» What to produce: Among the records below, find the lines with the word "Hydroxyacylglutathione" and copy them.

» Information:
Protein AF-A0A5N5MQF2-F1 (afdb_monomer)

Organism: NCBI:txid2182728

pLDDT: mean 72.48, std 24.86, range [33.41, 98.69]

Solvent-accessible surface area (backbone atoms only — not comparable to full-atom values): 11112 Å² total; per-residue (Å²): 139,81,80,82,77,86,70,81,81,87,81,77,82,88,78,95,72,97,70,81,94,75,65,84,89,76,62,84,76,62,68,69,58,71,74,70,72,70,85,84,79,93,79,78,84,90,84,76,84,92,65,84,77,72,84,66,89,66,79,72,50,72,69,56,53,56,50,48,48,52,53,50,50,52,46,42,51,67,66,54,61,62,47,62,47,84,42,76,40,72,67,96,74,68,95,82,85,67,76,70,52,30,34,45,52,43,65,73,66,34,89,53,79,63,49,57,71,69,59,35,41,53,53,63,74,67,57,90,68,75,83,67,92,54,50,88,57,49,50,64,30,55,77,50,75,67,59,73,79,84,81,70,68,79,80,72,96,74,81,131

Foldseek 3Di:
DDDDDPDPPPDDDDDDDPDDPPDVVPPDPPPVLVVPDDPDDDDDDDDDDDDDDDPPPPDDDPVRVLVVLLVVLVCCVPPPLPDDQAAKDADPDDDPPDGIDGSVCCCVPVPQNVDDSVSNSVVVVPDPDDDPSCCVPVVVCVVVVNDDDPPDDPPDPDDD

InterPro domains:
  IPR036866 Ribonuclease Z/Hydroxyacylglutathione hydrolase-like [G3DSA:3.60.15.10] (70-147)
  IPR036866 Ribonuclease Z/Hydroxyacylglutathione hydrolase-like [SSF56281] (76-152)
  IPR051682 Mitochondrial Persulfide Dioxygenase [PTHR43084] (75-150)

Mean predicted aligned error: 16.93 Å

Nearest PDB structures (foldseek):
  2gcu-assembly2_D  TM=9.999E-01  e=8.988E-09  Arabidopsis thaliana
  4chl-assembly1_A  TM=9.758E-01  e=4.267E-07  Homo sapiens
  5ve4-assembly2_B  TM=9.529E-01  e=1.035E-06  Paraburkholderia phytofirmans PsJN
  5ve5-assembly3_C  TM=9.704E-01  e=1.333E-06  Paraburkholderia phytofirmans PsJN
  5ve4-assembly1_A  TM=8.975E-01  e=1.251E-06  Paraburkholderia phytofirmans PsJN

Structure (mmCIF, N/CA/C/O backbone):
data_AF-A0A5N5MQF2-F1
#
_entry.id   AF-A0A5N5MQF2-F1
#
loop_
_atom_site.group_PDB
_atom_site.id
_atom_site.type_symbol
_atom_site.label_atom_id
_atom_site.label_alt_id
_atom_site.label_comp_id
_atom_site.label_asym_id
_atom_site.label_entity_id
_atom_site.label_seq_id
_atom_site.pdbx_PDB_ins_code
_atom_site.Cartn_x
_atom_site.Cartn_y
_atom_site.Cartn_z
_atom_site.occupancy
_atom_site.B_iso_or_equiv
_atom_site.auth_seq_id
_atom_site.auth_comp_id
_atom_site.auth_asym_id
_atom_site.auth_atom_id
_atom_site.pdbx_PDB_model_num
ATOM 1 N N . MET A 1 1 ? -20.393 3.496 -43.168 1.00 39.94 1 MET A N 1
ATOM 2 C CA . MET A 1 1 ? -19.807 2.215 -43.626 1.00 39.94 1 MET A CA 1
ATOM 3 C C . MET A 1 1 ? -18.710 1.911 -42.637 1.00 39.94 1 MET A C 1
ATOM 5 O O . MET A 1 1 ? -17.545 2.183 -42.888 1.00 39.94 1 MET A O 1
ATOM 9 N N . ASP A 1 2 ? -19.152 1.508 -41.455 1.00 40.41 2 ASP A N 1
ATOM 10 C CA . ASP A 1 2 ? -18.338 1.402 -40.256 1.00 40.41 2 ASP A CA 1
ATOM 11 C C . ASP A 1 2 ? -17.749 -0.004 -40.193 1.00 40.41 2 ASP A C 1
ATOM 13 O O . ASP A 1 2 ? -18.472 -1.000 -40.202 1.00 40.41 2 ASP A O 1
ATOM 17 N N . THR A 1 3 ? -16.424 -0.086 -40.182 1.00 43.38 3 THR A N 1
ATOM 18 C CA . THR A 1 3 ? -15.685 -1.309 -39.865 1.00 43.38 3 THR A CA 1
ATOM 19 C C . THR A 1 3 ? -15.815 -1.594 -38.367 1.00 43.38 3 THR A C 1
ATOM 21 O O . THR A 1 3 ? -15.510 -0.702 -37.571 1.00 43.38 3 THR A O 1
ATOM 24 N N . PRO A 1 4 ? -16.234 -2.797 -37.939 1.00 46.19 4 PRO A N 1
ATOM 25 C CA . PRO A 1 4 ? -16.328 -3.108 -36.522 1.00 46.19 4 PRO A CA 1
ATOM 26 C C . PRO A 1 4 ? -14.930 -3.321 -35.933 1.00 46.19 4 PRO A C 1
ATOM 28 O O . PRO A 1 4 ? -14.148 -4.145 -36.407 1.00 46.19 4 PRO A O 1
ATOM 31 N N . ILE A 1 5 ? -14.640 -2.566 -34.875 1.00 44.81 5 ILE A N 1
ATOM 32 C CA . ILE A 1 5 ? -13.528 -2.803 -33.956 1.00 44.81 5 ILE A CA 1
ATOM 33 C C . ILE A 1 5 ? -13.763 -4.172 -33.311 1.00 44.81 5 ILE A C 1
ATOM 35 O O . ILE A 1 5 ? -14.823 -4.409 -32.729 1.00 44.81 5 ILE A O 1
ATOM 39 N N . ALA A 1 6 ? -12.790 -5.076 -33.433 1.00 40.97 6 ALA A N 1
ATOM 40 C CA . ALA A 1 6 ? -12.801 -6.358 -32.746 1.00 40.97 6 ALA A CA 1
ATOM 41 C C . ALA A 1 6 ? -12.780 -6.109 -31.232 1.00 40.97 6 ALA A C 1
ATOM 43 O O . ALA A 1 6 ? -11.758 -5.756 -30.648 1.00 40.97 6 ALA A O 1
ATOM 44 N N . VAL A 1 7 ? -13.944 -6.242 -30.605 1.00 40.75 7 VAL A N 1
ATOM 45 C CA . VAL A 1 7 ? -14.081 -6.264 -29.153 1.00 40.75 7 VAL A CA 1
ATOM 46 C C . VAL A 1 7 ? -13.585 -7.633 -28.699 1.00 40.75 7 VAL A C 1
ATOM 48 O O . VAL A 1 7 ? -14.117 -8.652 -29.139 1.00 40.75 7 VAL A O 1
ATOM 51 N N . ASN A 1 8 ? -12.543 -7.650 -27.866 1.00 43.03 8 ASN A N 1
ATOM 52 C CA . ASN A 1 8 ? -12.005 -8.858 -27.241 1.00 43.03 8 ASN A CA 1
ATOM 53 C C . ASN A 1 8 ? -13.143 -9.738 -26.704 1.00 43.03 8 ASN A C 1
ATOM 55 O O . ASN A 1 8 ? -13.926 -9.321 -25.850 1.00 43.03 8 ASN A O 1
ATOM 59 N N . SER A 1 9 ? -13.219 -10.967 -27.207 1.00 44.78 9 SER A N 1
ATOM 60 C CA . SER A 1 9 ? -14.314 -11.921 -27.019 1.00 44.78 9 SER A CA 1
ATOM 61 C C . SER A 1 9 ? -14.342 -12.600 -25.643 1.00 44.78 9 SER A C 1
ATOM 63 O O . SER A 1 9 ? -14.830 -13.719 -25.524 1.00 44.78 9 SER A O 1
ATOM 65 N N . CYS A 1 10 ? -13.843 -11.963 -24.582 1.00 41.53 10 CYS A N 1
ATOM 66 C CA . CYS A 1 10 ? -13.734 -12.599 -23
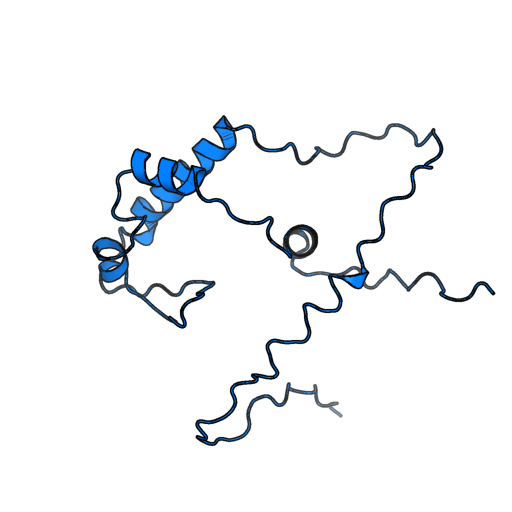.260 1.00 41.53 10 CYS A CA 1
ATOM 67 C C . CYS A 1 10 ? -15.013 -12.482 -22.403 1.00 41.53 10 CYS A C 1
ATOM 69 O O . CYS A 1 10 ? -14.985 -12.607 -21.183 1.00 41.53 10 CYS A O 1
ATOM 71 N N . LEU A 1 11 ? -16.157 -12.225 -23.036 1.00 47.66 11 LEU A N 1
ATOM 72 C CA . LEU A 1 11 ? -17.469 -12.163 -22.396 1.00 47.66 11 LEU A CA 1
ATOM 73 C C . LEU A 1 11 ? -18.433 -13.051 -23.176 1.00 47.66 11 LEU A C 1
ATOM 75 O O . LEU A 1 11 ? -19.255 -12.553 -23.941 1.00 47.66 11 LEU A O 1
ATOM 79 N N . GLN A 1 12 ? -18.325 -14.367 -22.986 1.00 40.62 12 GLN A N 1
ATOM 80 C CA . GLN A 1 12 ? -19.430 -15.294 -23.222 1.00 40.62 12 GLN A CA 1
ATOM 81 C C . GLN A 1 12 ? -19.213 -16.642 -22.510 1.00 40.62 12 GLN A C 1
ATOM 83 O O . GLN A 1 12 ? -18.379 -17.448 -22.893 1.00 40.62 12 GLN A O 1
ATOM 88 N N . ASP A 1 13 ? -20.048 -16.825 -21.487 1.00 38.88 13 ASP A N 1
ATOM 89 C CA . ASP A 1 13 ? -20.686 -18.065 -21.026 1.00 38.88 13 ASP A CA 1
ATOM 90 C C . ASP A 1 13 ? -19.863 -19.171 -20.318 1.00 38.88 13 ASP A C 1
ATOM 92 O O . ASP A 1 13 ? -19.220 -20.018 -20.924 1.00 38.88 13 ASP A O 1
ATOM 96 N N . LYS A 1 14 ? -20.004 -19.151 -18.981 1.00 42.91 14 LYS A N 1
ATOM 97 C CA . LYS A 1 14 ? -20.322 -20.249 -18.038 1.00 42.91 14 LYS A CA 1
ATOM 98 C C . LYS A 1 14 ? -19.770 -21.657 -18.324 1.00 42.91 14 LYS A C 1
ATOM 100 O O . LYS A 1 14 ? -20.151 -22.310 -19.283 1.00 42.91 14 LYS A O 1
ATOM 105 N N . THR A 1 15 ? -19.181 -22.279 -17.304 1.00 33.41 15 THR A N 1
ATOM 106 C CA . THR A 1 15 ? -19.883 -23.187 -16.367 1.00 33.41 15 THR A CA 1
ATOM 107 C C . THR A 1 15 ? -18.901 -23.764 -15.342 1.00 33.41 15 THR A C 1
ATOM 109 O O . THR A 1 15 ? -17.696 -23.805 -15.548 1.00 33.41 15 THR A O 1
ATOM 112 N N . MET A 1 16 ? -19.447 -24.131 -14.187 1.00 46.72 16 MET A N 1
ATOM 113 C CA . MET A 1 16 ? -18.772 -24.716 -13.034 1.00 46.72 16 MET A CA 1
ATOM 114 C C . MET A 1 16 ? -18.243 -26.113 -13.403 1.00 46.72 16 MET A C 1
ATOM 116 O O . MET A 1 16 ? -19.049 -27.016 -13.608 1.00 46.72 16 MET A O 1
ATOM 120 N N . ASP A 1 17 ? -16.924 -26.304 -13.457 1.00 34.88 17 ASP A N 1
ATOM 121 C CA . ASP A 1 17 ? -16.316 -27.630 -13.311 1.00 34.88 17 ASP A CA 1
ATOM 122 C C . ASP A 1 17 ? -15.021 -27.524 -12.496 1.00 34.88 17 ASP A C 1
ATOM 124 O O . ASP A 1 17 ? -14.096 -26.776 -12.816 1.00 34.88 17 ASP A O 1
ATOM 128 N N . THR A 1 18 ? -14.992 -28.234 -11.373 1.00 46.59 18 THR A N 1
ATOM 129 C CA . THR A 1 18 ? -13.865 -28.304 -10.445 1.00 46.59 18 THR A CA 1
ATOM 130 C C . THR A 1 18 ? -12.971 -29.472 -10.836 1.00 46.59 18 THR A C 1
ATOM 132 O O . THR A 1 18 ? -12.947 -30.491 -10.150 1.00 46.59 18 THR A O 1
ATOM 135 N N . SER A 1 19 ? -12.222 -29.352 -11.927 1.00 44.56 19 SER A N 1
ATOM 136 C CA . SER A 1 19 ? -11.018 -30.158 -12.140 1.00 44.56 19 SER A CA 1
ATOM 137 C C . SER A 1 19 ? -10.141 -29.513 -13.214 1.00 44.56 19 SER A C 1
ATOM 139 O O . SER A 1 19 ? -10.631 -29.056 -14.237 1.00 44.56 19 SER A O 1
ATOM 141 N N . THR A 1 20 ? -8.833 -29.448 -12.955 1.00 43.25 20 THR A N 1
ATOM 142 C CA . THR A 1 20 ? -7.781 -28.850 -13.806 1.00 43.25 20 THR A CA 1
ATOM 143 C C . THR A 1 20 ? -7.849 -27.328 -14.010 1.00 43.25 20 THR A C 1
ATOM 145 O O . THR A 1 20 ? -8.266 -26.824 -15.044 1.00 43.25 20 THR A O 1
ATOM 148 N N . ALA A 1 21 ? -7.343 -26.579 -13.024 1.00 38.84 21 ALA A N 1
ATOM 149 C CA . ALA A 1 21 ? -7.030 -25.159 -13.174 1.00 38.84 21 ALA A CA 1
ATOM 150 C C . ALA A 1 21 ? -5.727 -24.980 -13.974 1.00 38.84 21 ALA A C 1
ATOM 152 O O . ALA A 1 21 ? -4.650 -24.892 -13.393 1.00 38.84 21 ALA A O 1
ATOM 153 N N . ASN A 1 22 ? -5.835 -24.934 -15.301 1.00 41.47 22 ASN A N 1
ATOM 154 C CA . ASN A 1 22 ? -4.875 -24.222 -16.141 1.00 41.47 22 ASN A CA 1
ATOM 155 C C . ASN A 1 22 ? -5.629 -23.059 -16.780 1.00 41.47 22 ASN A C 1
ATOM 157 O O . ASN A 1 22 ? -6.371 -23.234 -17.743 1.00 41.47 22 ASN A O 1
ATOM 161 N N . ASP A 1 23 ? -5.482 -21.891 -16.164 1.00 44.72 23 ASP A N 1
ATOM 162 C CA . ASP A 1 23 ? -6.100 -20.644 -16.591 1.00 44.72 23 ASP A CA 1
ATOM 163 C C . ASP A 1 23 ? -5.308 -20.088 -17.796 1.00 44.72 23 ASP A C 1
ATOM 165 O O . ASP A 1 23 ? -4.124 -19.759 -17.642 1.00 44.72 23 ASP A O 1
ATOM 169 N N . PRO A 1 24 ? -5.893 -19.985 -19.005 1.00 38.56 24 PRO A N 1
ATOM 170 C CA . PRO A 1 24 ? -5.155 -19.623 -20.220 1.00 38.56 24 PRO A CA 1
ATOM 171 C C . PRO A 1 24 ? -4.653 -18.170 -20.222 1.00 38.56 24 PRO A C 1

» Exercise result:
  IPR036866 Ribonuclease Z/Hydroxyacylglutathione hydrolase-like [G3DSA:3.60.15.10] (70-147)
  IPR036866 Ribonuclease Z/Hydroxyacylglutathione hydrolase-like [SSF56281] (76-152)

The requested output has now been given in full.